Edit the behavior of our AI systems to adapt to various customer segments you can define on your own.
Zendesk gives admins full control and visibility into how and when our AI systems act, with no dev time required.
Native integrations, no duct tape required
Connects directly to your CRM and knowledge base.
No need for middleware, patchwork, or API gymnastics.
- Set up any workflow across human and AI with Action Builder
Everything works on day one
Launch in three-clicks without training or dev work. Scale seamlessly across messaging, email, voice, and more – in over 80+ languages.
Bring and use any of your Zendesk or external data source to implement generative replies.
Resolution quality improves over time
- Built-in QA scores 100% of interactions across human and AI agents. Continuous insights and optimization happen automatically – no manual effort, and no data scientists required.
Certs, controls, and compliance already done
HIPAA, SOC 2, GDPR, and ISO 27001 support come built in.
- Zero sharing by default.
Guardrails come standard
- Includes confidence scoring, fallback logic, audit trails, and more, so you don’t have to build your own safety net.

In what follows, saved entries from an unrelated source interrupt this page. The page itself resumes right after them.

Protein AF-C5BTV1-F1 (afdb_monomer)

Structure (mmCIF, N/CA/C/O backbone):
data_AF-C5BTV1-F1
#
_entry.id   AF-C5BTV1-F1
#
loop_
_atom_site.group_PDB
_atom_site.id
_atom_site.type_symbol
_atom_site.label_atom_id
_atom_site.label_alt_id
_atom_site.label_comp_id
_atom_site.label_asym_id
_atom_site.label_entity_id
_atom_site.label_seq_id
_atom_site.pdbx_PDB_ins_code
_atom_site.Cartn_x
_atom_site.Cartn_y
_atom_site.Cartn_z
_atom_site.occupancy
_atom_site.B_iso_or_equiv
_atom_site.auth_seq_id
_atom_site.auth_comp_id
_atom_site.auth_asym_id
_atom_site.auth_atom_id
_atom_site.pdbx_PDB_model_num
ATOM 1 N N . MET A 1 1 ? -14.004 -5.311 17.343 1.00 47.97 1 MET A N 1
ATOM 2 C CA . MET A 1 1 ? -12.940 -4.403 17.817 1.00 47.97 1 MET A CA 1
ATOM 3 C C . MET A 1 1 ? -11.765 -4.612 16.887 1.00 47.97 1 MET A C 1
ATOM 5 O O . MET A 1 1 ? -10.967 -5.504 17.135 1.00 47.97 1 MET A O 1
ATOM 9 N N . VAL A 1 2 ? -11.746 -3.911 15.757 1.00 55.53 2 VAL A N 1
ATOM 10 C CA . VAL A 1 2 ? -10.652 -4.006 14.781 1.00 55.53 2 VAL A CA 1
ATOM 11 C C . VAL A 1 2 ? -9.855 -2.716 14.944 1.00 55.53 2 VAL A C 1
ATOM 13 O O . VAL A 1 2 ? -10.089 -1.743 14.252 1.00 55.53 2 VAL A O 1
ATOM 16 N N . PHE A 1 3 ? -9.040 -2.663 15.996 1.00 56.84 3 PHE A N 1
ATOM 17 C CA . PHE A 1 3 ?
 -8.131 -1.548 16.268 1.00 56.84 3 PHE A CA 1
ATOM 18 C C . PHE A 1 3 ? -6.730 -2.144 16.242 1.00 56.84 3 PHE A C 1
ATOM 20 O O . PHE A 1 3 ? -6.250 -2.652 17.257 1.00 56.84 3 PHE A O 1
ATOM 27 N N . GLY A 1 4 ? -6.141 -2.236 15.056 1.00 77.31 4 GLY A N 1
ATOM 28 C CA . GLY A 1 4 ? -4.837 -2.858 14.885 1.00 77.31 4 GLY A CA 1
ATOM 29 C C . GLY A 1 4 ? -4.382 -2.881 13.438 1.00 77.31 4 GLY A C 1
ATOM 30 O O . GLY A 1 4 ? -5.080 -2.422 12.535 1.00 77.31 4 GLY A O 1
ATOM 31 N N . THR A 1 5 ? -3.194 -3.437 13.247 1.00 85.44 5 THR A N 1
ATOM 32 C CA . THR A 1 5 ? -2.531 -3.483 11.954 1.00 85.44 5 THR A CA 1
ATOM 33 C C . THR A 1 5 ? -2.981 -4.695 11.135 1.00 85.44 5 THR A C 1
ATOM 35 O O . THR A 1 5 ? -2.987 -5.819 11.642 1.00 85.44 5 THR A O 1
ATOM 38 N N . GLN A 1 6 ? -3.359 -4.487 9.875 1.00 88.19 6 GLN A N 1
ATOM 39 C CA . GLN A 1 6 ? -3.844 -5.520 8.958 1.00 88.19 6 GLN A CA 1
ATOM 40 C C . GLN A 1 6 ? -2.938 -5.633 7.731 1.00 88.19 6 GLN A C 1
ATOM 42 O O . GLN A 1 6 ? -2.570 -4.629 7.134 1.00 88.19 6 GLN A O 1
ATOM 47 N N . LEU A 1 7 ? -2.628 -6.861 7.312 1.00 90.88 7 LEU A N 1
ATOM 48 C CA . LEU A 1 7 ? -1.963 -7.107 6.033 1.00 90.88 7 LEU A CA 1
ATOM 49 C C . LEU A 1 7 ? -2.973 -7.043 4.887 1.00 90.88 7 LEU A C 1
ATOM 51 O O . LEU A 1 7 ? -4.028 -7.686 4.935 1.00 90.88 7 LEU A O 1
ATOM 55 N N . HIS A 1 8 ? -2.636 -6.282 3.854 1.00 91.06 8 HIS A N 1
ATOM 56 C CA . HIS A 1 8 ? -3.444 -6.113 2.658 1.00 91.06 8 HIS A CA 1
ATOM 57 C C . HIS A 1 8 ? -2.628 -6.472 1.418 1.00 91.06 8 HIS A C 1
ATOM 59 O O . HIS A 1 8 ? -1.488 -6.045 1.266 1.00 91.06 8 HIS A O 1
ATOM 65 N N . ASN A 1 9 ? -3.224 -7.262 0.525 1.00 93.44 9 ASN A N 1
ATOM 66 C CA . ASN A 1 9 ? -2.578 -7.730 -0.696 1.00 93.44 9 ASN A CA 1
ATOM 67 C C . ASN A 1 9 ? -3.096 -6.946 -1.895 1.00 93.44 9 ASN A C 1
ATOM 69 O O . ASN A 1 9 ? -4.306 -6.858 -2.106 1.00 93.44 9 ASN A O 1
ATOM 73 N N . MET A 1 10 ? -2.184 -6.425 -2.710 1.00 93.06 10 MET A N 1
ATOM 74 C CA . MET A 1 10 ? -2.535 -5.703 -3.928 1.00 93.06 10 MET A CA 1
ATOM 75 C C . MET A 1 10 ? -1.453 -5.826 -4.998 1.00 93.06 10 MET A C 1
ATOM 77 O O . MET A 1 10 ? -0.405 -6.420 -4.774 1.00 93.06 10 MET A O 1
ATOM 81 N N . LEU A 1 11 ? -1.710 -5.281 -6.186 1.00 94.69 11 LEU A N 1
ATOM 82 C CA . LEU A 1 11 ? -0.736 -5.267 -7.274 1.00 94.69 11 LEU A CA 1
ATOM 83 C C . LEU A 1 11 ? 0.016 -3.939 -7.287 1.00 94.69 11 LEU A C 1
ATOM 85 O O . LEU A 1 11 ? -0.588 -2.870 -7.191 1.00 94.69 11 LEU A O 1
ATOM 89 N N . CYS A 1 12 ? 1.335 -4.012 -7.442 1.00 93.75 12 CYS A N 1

Billing only kicks in when it works
- Only charged when AI fully resolves the issue.
You don’t pay for failure, orchestration, or hosting.
Continuously tested, monitored, and improved
AI performance is regularly benchmarked across use cases so you can trust it’ll work without burning cycles to prove it.
New models, like the latest GPT-5, are evaluated, tested, and deployed in under 24 hours. Every decision is documented and auditable, ensuring transparency and reliability as our AI capabilities evolve.
For companies already partnering with Zendesk, our deep expertise is driving notable results. Learn more from Hello Sugar and Phonero.
Stay focused on what sets you apart
Even well-resourced teams often struggle to match the speed and scale of a platform that’s purpose-built for service—especially when time-to-value matters.
So why start from scratch? Zendesk AI is trained on billions of real-world service interactions and built right into the only Resolution platform for service. That means AI agents backed by our nearly 20 years of industry expertise come fully integrated into your service stack—working hand-in-hand with your ticketing, knowledge, QA, and analytics starting day one.
In the end, the smartest move isn’t to build everything. Put your energy into what makes your business unique, and partner with us to deliver exceptional AI-powered service.